**WHAT TO DO**
Transcribe the entries exactly; images are not part of the copy.

Stored dataset items
########
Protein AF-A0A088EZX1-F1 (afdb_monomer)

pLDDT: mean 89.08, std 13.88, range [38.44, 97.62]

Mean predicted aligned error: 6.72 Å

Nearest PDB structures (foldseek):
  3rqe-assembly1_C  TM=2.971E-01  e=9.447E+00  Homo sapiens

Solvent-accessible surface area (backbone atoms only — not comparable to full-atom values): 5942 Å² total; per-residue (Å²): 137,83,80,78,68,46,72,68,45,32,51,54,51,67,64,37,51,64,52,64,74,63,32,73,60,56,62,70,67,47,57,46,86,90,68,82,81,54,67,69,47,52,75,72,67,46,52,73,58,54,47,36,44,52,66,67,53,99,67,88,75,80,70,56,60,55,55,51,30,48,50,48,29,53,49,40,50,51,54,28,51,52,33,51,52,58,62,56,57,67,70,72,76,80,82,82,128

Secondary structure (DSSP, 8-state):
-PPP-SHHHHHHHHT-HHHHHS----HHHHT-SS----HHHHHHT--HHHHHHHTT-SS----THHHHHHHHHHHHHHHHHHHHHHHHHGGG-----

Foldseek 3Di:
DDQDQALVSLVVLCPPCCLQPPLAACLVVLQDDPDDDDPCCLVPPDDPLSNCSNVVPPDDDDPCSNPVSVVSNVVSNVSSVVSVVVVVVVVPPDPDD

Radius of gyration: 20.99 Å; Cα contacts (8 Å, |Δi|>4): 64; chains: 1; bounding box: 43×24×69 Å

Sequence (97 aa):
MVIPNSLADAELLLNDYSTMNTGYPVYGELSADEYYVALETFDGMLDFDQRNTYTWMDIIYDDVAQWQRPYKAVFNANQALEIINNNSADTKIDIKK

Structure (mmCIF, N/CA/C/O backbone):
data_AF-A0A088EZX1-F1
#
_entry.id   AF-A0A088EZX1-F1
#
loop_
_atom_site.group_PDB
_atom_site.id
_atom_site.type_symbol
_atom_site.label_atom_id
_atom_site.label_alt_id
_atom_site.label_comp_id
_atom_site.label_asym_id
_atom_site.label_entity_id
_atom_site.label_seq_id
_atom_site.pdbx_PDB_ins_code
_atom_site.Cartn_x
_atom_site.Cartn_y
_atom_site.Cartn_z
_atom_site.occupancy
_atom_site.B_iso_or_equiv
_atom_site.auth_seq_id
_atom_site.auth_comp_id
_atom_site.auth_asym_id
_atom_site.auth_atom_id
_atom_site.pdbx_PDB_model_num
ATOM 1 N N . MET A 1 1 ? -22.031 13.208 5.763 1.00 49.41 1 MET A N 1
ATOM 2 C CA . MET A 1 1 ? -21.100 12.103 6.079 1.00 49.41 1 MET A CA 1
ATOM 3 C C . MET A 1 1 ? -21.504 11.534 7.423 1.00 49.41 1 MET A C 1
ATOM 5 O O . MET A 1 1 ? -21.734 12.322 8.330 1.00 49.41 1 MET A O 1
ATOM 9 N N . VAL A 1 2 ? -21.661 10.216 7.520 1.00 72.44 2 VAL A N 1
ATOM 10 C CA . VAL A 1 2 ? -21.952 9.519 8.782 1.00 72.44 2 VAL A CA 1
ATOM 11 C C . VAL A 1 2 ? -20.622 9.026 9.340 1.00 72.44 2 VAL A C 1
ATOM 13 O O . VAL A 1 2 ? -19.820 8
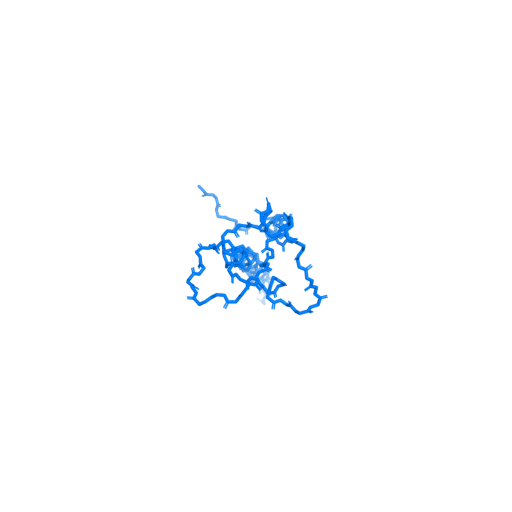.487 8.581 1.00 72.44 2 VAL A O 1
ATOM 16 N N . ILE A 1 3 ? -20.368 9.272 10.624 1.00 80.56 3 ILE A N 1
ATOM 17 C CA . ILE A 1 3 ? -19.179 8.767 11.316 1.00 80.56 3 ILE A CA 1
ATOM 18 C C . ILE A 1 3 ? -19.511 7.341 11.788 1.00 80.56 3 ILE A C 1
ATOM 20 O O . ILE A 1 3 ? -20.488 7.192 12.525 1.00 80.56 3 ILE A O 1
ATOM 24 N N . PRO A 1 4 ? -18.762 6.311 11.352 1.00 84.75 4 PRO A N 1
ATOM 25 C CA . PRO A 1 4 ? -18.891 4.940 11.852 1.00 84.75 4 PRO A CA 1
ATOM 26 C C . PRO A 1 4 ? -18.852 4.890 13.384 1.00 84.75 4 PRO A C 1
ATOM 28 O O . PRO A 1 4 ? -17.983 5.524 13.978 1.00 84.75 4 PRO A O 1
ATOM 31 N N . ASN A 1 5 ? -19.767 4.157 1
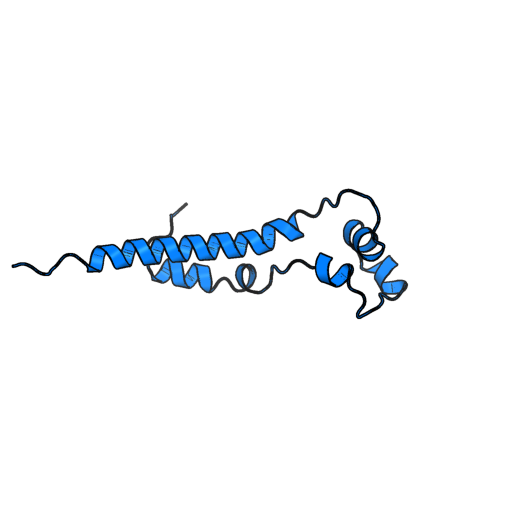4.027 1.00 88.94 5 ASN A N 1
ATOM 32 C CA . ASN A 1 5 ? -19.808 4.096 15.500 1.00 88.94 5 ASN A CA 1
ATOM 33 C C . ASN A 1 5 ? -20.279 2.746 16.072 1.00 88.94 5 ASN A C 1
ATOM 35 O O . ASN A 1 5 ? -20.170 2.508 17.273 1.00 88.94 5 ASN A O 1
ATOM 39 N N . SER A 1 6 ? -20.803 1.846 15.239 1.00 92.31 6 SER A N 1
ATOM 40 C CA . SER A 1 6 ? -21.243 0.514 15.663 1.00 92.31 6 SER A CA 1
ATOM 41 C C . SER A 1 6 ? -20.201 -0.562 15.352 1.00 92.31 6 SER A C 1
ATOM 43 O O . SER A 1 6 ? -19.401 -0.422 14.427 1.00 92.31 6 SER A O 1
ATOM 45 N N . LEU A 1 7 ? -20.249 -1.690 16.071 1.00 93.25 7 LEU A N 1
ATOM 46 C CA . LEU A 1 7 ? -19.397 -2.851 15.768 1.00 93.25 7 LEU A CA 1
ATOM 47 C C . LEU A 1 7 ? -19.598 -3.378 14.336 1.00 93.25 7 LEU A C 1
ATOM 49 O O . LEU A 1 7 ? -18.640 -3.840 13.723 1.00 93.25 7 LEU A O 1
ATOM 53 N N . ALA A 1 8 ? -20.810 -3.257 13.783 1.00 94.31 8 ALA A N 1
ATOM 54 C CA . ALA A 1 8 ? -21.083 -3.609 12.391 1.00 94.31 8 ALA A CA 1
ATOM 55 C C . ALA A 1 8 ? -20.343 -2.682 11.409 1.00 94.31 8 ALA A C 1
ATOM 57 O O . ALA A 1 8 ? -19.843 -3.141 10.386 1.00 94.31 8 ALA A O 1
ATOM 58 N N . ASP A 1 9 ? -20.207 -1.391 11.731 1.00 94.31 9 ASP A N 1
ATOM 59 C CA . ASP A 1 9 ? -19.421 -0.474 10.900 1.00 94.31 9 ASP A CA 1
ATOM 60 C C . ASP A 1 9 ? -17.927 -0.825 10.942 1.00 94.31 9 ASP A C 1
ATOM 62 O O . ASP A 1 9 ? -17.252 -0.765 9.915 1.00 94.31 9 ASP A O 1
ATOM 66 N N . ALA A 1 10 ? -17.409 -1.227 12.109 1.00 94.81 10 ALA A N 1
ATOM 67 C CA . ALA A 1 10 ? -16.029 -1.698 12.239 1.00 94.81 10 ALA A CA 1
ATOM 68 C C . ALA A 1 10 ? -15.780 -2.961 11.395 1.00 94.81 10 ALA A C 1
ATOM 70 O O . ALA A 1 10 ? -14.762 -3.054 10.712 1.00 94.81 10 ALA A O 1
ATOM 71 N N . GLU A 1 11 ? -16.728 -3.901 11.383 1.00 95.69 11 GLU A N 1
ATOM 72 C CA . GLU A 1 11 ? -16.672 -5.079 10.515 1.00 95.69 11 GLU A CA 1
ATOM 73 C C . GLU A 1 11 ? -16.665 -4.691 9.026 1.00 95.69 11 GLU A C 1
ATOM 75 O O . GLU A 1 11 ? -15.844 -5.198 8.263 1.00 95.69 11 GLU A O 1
########
**WRITTEN REPLY**
Protein AF-A0A088EZX1-F1 (afdb_monomer)

pLDDT: mean 89.08, std 13.88, range [38.44, 97.62]

Mean predicted aligned error: 6.72 Å

Nearest PDB structures (foldseek):
  3rqe-assembly1_C  TM=2.971E-01  e=9.447E+00  Homo sapiens

Solvent-accessible surface area (backbone atoms only — not comparable to full-atom values): 5942 Å² total; per-residue (Å²): 137,83,80,78,68,46,72,68,45,32,51,54,51,67,64,37,51,64,52,64,74,63,32,73,60,56,62,70,67,47,57,46,86,90,68,82,81,54,67,69,47,52,75,72,67,46,52,73,58,54,47,36,44,52,66,67,53,99,67,88,75,80,70,56,60,55,55,51,30,48,50,48,29,53,49,40,50,51,54,28,51,52,33,51,52,58,62,56,57,67,70,72,76,80,82,82,128

Secondary structure (DSSP, 8-state):
-PPP-SHHHHHHHHT-HHHHHS----HHHHT-SS----HHHHHHT--HHHHHHHTT-SS----THHHHHHHHHHHHHHHHHHHHHHHHHGGG-----

Foldseek 3Di:
DDQDQALVSLVVLCPPCCLQPPLAACLVVLQDDPDDDDPCCLVPPDDPLSNCSNVVPPDDDDPCSNPVSVVSNVVSNVSSVVSVVVVVVVVPPDPDD

Radius of gyration: 20.99 Å; Cα contacts (8 Å, |Δi|>4): 64; chains: 1; bounding box: 43×24×69 Å

Sequence (97 aa):
MVIPNSLADAELLLNDYSTMNTGYPVYGELSADEYYVALETFDGMLDFDQRNTYTWMDIIYDDVAQWQRPYKAVFNANQALEIINNNSADTKIDIKK

Structure (mmCIF, N/CA/C/O backbone):
data_AF-A0A088EZX1-F1
#
_entry.id   AF-A0A088EZX1-F1
#
loop_
_atom_site.group_PDB
_atom_site.id
_atom_site.type_symbol
_atom_site.label_atom_id
_atom_site.label_alt_id
_atom_site.label_comp_id
_atom_site.label_asym_id
_atom_site.label_entity_id
_atom_site.label_seq_id
_atom_site.pdbx_PDB_ins_code
_atom_site.Cartn_x
_atom_site.Cartn_y
_atom_site.Cartn_z
_atom_site.occupancy
_atom_site.B_iso_or_equiv
_atom_site.auth_seq_id
_atom_site.auth_comp_id
_atom_site.auth_asym_id
_atom_site.auth_atom_id
_atom_site.pdbx_PDB_model_num
ATOM 1 N N . MET A 1 1 ? -22.031 13.208 5.763 1.00 49.41 1 MET A N 1
ATOM 2 C CA . MET A 1 1 ? -21.100 12.103 6.079 1.00 49.41 1 MET A CA 1
ATOM 3 C C . MET A 1 1 ? -21.504 11.534 7.423 1.00 49.41 1 MET A C 1
ATOM 5 O O . MET A 1 1 ? -21.734 12.322 8.330 1.00 49.41 1 MET A O 1
ATOM 9 N N . VAL A 1 2 ? -21.661 10.216 7.520 1.00 72.44 2 VAL A N 1
ATOM 10 C CA . VAL A 1 2 ? -21.952 9.519 8.782 1.00 72.44 2 VAL A CA 1
ATOM 11 C C . VAL A 1 2 ? -20.622 9.026 9.340 1.00 72.44 2 VAL A C 1
ATOM 13 O O . VAL A 1 2 ? -19.820 8
.487 8.581 1.00 72.44 2 VAL A O 1
ATOM 16 N N . ILE A 1 3 ? -20.368 9.272 10.624 1.00 80.56 3 ILE A N 1
ATOM 17 C CA . ILE A 1 3 ? -19.179 8.767 11.316 1.00 80.56 3 ILE A CA 1
ATOM 18 C C . ILE A 1 3 ? -19.511 7.341 11.788 1.00 80.56 3 ILE A C 1
ATOM 20 O O . ILE A 1 3 ? -20.488 7.192 12.525 1.00 80.56 3 ILE A O 1
ATOM 24 N N . PRO A 1 4 ? -18.762 6.311 11.352 1.00 84.75 4 PRO A N 1
ATOM 25 C CA . PRO A 1 4 ? -18.891 4.940 11.852 1.00 84.75 4 PRO A CA 1
ATOM 26 C C . PRO A 1 4 ? -18.852 4.890 13.384 1.00 84.75 4 PRO A C 1
ATOM 28 O O . PRO A 1 4 ? -17.983 5.524 13.978 1.00 84.75 4 PRO A O 1
ATOM 31 N N . ASN A 1 5 ? -19.767 4.157 1
4.027 1.00 88.94 5 ASN A N 1
ATOM 32 C CA . ASN A 1 5 ? -19.808 4.096 15.500 1.00 88.94 5 ASN A CA 1
ATOM 33 C C . ASN A 1 5 ? -20.279 2.746 16.072 1.00 88.94 5 ASN A C 1
ATOM 35 O O . ASN A 1 5 ? -20.170 2.508 17.273 1.00 88.94 5 ASN A O 1
ATOM 39 N N . SER A 1 6 ? -20.803 1.846 15.239 1.00 92.31 6 SER A N 1
ATOM 40 C CA . SER A 1 6 ? -21.243 0.514 15.663 1.00 92.31 6 SER A CA 1
ATOM 41 C C . SER A 1 6 ? -20.201 -0.562 15.352 1.00 92.31 6 SER A C 1
ATOM 43 O O . SER A 1 6 ? -19.401 -0.422 14.427 1.00 92.31 6 SER A O 1
ATOM 45 N N . LEU A 1 7 ? -20.249 -1.690 16.071 1.00 93.25 7 LEU A N 1
ATOM 46 C CA . LEU A 1 7 ? -19.397 -2.851 15.768 1.00 93.25 7 LEU A CA 1
ATOM 47 C C . LEU A 1 7 ? -19.598 -3.378 14.336 1.00 93.25 7 LEU A C 1
ATOM 49 O O . LEU A 1 7 ? -18.640 -3.840 13.723 1.00 93.25 7 LEU A O 1
ATOM 53 N N . ALA A 1 8 ? -20.810 -3.257 13.783 1.00 94.31 8 ALA A N 1
ATOM 54 C CA . ALA A 1 8 ? -21.083 -3.609 12.391 1.00 94.31 8 ALA A CA 1
ATOM 55 C C . ALA A 1 8 ? -20.343 -2.682 11.409 1.00 94.31 8 ALA A C 1
ATOM 57 O O . ALA A 1 8 ? -19.843 -3.141 10.386 1.00 94.31 8 ALA A O 1
ATOM 58 N N . ASP A 1 9 ? -20.207 -1.391 11.731 1.00 94.31 9 ASP A N 1
ATOM 59 C CA . ASP A 1 9 ? -19.421 -0.474 10.900 1.00 94.31 9 ASP A CA 1
ATOM 60 C C . ASP A 1 9 ? -17.927 -0.825 10.942 1.00 94.31 9 ASP A C 1
ATOM 62 O O . ASP A 1 9 ? -17.252 -0.765 9.915 1.00 94.31 9 ASP A O 1
ATOM 66 N N . ALA A 1 10 ? -17.409 -1.227 12.109 1.00 94.81 10 ALA A N 1
ATOM 67 C CA . ALA A 1 10 ? -16.029 -1.698 12.239 1.00 94.81 10 ALA A CA 1
ATOM 68 C C . ALA A 1 10 ? -15.780 -2.961 11.395 1.00 94.81 10 ALA A C 1
ATOM 70 O O . ALA A 1 10 ? -14.762 -3.054 10.712 1.00 94.81 10 ALA A O 1
ATOM 71 N N . GLU A 1 11 ? -16.728 -3.901 11.383 1.00 95.69 11 GLU A N 1
ATOM 72 C CA . GLU A 1 11 ? -16.672 -5.079 10.515 1.00 95.69 11 GLU A CA 1
ATOM 73 C C . GLU A 1 11 ? -16.665 -4.691 9.026 1.00 95.69 11 GLU A C 1
ATOM 75 O O . GLU A 1 11 ? -15.844 -5.198 8.263 1.00 95.69 11 GLU A O 1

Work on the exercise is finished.